Time to Build a Model City
By Rahul V Pisharody | Published: 28th March 2014 08:51 AM |
While the hunt for a new capital for Seemandhra continues, realtors, builders, planners and administrators foresee a tremendous growth for the residuary state and more or less stagnated growth for Hyderabad. Urban planners, however, see this as an opportunity for the twin cities than a threat. But the bottom line is that it all depends on the political will and vision.
The 400-years-old city, according to them, has not made much progress in terms of basic amenities post-Independence. With all necessary infrastructure in store in Hyderabad, terms like ‘full utilisation’ and ‘rectification of flaws in planning’ will be the key words from here on.

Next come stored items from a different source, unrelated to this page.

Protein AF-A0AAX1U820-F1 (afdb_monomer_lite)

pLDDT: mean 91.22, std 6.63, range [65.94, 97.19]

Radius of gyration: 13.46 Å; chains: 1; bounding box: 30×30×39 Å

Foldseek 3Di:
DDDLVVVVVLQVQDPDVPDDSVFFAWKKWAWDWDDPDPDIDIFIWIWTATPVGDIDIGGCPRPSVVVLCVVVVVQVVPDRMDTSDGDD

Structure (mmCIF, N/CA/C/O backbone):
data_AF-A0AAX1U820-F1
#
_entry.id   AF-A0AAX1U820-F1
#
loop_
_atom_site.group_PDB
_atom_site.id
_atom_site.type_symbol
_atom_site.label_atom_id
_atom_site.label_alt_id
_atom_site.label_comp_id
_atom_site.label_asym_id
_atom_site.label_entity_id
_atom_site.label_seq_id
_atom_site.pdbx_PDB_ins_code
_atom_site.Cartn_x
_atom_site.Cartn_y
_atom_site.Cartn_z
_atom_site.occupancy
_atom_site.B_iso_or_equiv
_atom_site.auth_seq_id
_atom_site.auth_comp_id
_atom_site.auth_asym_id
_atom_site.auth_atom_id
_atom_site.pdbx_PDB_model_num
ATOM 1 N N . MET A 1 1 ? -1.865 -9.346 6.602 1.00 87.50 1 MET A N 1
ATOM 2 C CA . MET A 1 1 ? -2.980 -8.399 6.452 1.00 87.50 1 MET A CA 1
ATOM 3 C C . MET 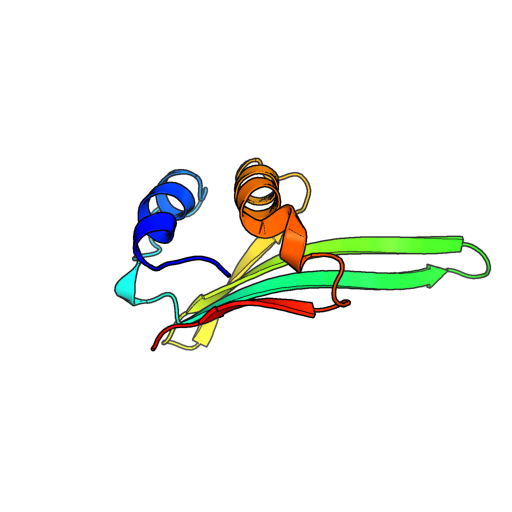A 1 1 ? -2.868 -7.399 7.587 1.00 87.50 1 MET A C 1
ATOM 5 O O . MET A 1 1 ? -2.689 -7.813 8.732 1.00 87.50 1 MET A O 1
ATOM 9 N N . LEU A 1 2 ? -2.870 -6.115 7.254 1.00 93.38 2 LEU A N 1
ATOM 10 C CA . LEU A 1 2 ? -2.888 -4.995 8.179 1.00 93.38 2 LEU A CA 1
ATOM 11 C C . LEU A 1 2 ? -4.200 -4.974 8.957 1.00 93.38 2 LEU A C 1
ATOM 13 O O . LEU A 1 2 ? -5.265 -5.311 8.442 1.00 93.38 2 LEU A O 1
ATOM 17 N N . LYS A 1 3 ? -4.107 -4.528 10.202 1.00 93.00 3 LYS A N 1
ATOM 18 C CA . LYS A 1 3 ? -5.249 -4.245 11.061 1.00 93.00 3 LYS A CA 1
ATOM 19 C C . LYS A 1 3 ? -5.499 -2.745 11.136 1.00 93.00 3 LYS A C 1
ATOM 21 O O . LYS A 1 3 ? -4.573 -1.951 10.972 1.00 93.00 3 LYS A O 1
ATOM 26 N N . ARG A 1 4 ? -6.736 -2.357 11.459 1.00 93.88 4 ARG A N 1
ATOM 27 C CA . ARG A 1 4 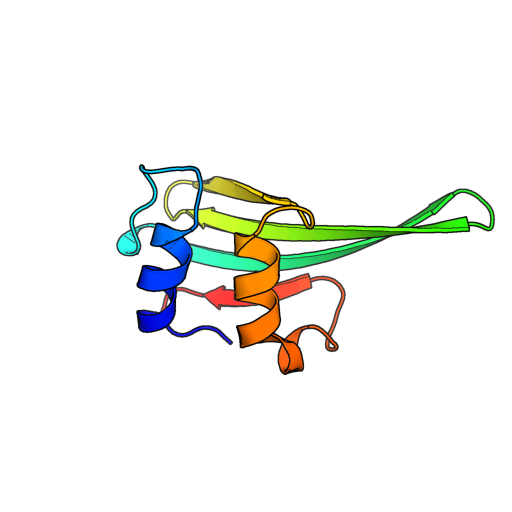? -7.146 -0.947 11.550 1.00 93.88 4 ARG A CA 1
ATOM 28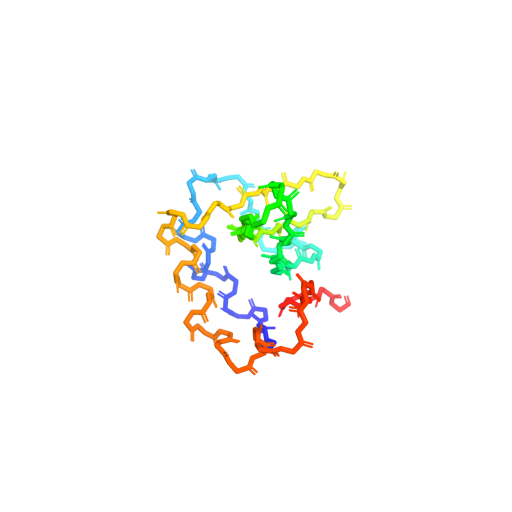 C C . ARG A 1 4 ? -6.262 -0.140 12.510 1.00 93.88 4 ARG A C 1
ATOM 30 O O . ARG A 1 4 ? -5.938 1.001 12.205 1.00 93.88 4 ARG A O 1
ATOM 37 N N . GLU A 1 5 ? -5.824 -0.717 13.629 1.00 93.31 5 GLU A N 1
ATOM 38 C CA . GLU A 1 5 ? -4.928 -0.048 14.586 1.00 93.31 5 GLU A CA 1
ATOM 39 C C . GLU A 1 5 ? -3.526 0.254 14.031 1.00 93.31 5 GLU A C 1
ATOM 41 O O . GLU A 1 5 ? -2.838 1.136 14.538 1.00 93.31 5 GLU A O 1
ATOM 46 N N . GLN A 1 6 ? -3.090 -0.447 12.981 1.00 94.06 6 GLN A N 1
ATOM 47 C CA . GLN A 1 6 ? -1.785 -0.216 12.354 1.00 94.06 6 GLN A CA 1
ATOM 48 C C . GLN A 1 6 ? -1.815 0.982 11.396 1.00 94.06 6 GLN A C 1
ATOM 50 O O . GLN A 1 6 ? -0.761 1.532 11.076 1.00 94.06 6 GLN A O 1
ATOM 55 N N . LEU A 1 7 ? -3.008 1.421 10.976 1.00 94.06 7 LEU A N 1
ATOM 56 C CA . LEU A 1 7 ? -3.172 2.558 10.070 1.00 94.06 7 LEU A CA 1
ATOM 57 C C . LEU A 1 7 ? -2.728 3.876 10.708 1.00 94.06 7 LEU A C 1
ATOM 59 O O . LEU A 1 7 ? -2.169 4.716 10.016 1.00 94.06 7 LEU A O 1
ATOM 63 N N . ASP A 1 8 ? -2.897 4.045 12.024 1.00 92.81 8 ASP A N 1
ATOM 64 C CA . ASP A 1 8 ? -2.493 5.275 12.720 1.00 92.81 8 ASP A CA 1
ATOM 65 C C . ASP A 1 8 ? -0.983 5.544 12.587 1.00 92.81 8 ASP A C 1
ATOM 67 O O . ASP A 1 8 ? -0.556 6.687 12.438 1.00 92.81 8 ASP A O 1
ATOM 71 N N . GLU A 1 9 ? -0.160 4.493 12.610 1.00 92.75 9 GLU A N 1
ATOM 72 C CA . GLU A 1 9 ? 1.289 4.613 12.421 1.00 92.75 9 GLU A CA 1
ATOM 73 C C . GLU A 1 9 ? 1.682 4.796 10.951 1.00 92.75 9 GLU A C 1
ATOM 75 O O . GLU A 1 9 ? 2.656 5.497 10.668 1.00 92.75 9 GLU A O 1
ATOM 80 N N . ILE A 1 10 ? 0.927 4.211 10.018 1.00 93.44 10 ILE A N 1
ATOM 81 C CA . ILE A 1 10 ? 1.131 4.417 8.578 1.00 93.44 10 ILE A CA 1
ATOM 82 C C . ILE A 1 10 ? 0.835 5.876 8.214 1.00 93.44 10 ILE A C 1
ATOM 84 O O . ILE A 1 10 ? 1.675 6.536 7.609 1.00 93.44 10 ILE A O 1
ATOM 88 N N . LEU A 1 11 ? -0.304 6.412 8.660 1.00 92.25 11 LEU A N 1
ATOM 89 C CA . LEU A 1 11 ? -0.734 7.784 8.376 1.00 92.25 11 LEU A CA 1
ATOM 90 C C . LEU A 1 11 ? 0.266 8.838 8.872 1.00 92.25 11 LEU A C 1
ATOM 92 O O . LEU A 1 11 ? 0.505 9.820 8.181 1.00 92.25 11 LEU A O 1
ATOM 96 N N . LYS A 1 12 ? 0.914 8.620 10.025 1.00 91.62 12 LYS A N 1
ATOM 97 C CA . LYS A 1 12 ? 1.973 9.515 10.543 1.00 91.62 12 LYS A CA 1
ATOM 98 C C . LYS A 1 12 ? 3.207 9.601 9.641 1.00 91.62 12 LYS A C 1
ATOM 100 O O . LYS A 1 12 ? 3.987 10.537 9.782 1.00 91.62 12 LYS A O 1
ATOM 105 N N . ARG A 1 13 ? 3.420 8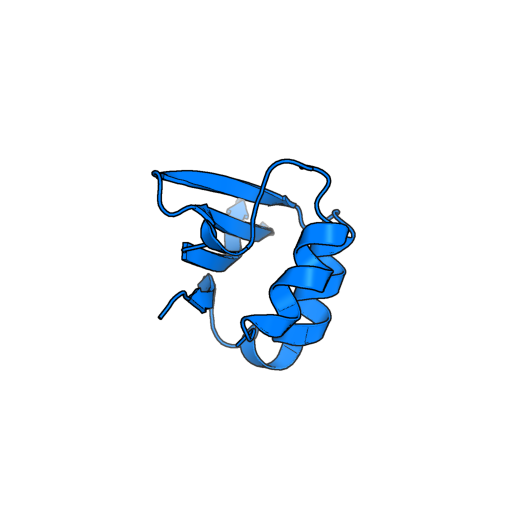.593 8.794 1.00 91.88 13 ARG A N 1
ATOM 106 C CA . ARG A 1 13 ? 4.564 8.485 7.879 1.00 91.88 13 ARG A CA 1
ATOM 107 C C . ARG A 1 13 ? 4.210 8.909 6.459 1.00 91.88 13 ARG A C 1
ATOM 109 O O . ARG A 1 13 ? 5.113 9.038 5.639 1.00 91.88 13 ARG A O 1
ATOM 116 N N . LEU A 1 14 ? 2.927 9.122 6.162 1.00 88.69 14 LEU A N 1
ATOM 117 C CA . LEU A 1 14 ? 2.524 9.638 4.865 1.00 88.69 14 LEU A CA 1
ATOM 118 C C . LEU A 1 14 ? 2.972 11.097 4.727 1.00 88.69 14 LEU A C 1
ATOM 120 O O . LEU A 1 14 ? 2.765 11.898 5.641 1.00 88.69 14 LEU A O 1
ATOM 124 N N . PRO A 1 15 ? 3.511 11.488 3.563 1.00 75.12 15 PRO A N 1
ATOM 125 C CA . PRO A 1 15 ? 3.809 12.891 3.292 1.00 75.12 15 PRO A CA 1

Dr Vijay Kishore, a senior urban planner and principal, JNAFAU-School of Planning and Architecture, who has developed a scientific method for attaining efficient land use, says, “Hyderabad, for its nodal position, has a lot of scope for development, but not immediately. It all depends on the stability of the upcoming government and vision of the leader.”
According to him, being a ‘radial city’, Hyderabad will continue to grow post bifurcation and this is the right time to chart out a new direction for a balanced development. “There will be a gradual de-densification of the city unless a conducive environment for Andhrites, especially in corporates, is provided. We also need to act on par with the competition from the new state,” he says.
His Land Use Survey Index (LUSI) Matrix model, he says, will help one find out which areas are most ideal for what kind of development. It uses five major land uses, namely institutional, industrial, public/semi public utilities, residential and commercial, besides a dozen odd indicators for each. “Matrices corroborating and correlating indicators would help find out appreciation or depreciation for each land, which is a scientific method of realising optimum land use,” he says.
Also, pointing at the opportunity to look into development of basic amenities, he says, a saturated vertical development should be adopted to prevent pockets of unauthorised layouts which might end up in haphazard development.
On the other hand, Anant Maringanti of Hyderabad Urban Labs, also an urban geographer, wonders what would possibly stop the upcoming government of Telangana from not continuing with the model of development that has been continuing in Hyderabad for over two decades as a result of loosening of regulations. According to him, projects like the Information Technology Investment Region (ITIR) in Cyberabad would draw in more investments despite bifurcation.
About infrastructure and development of basic amenities, he begs to differ with Dr Kishore, and says, the overburdened infrastructure of Hyderabad would be de-stressed.
The city needs better planning and implementation, and bifurcation in itself would not give any new opportunities, he opines.
“As of today, we do not have any solutions for sewage treatment. Everything depends on what politicians try to do to bring back money and how people react to that. New political formations are likely to emerge and might do something with a sense of purpose,” he explains.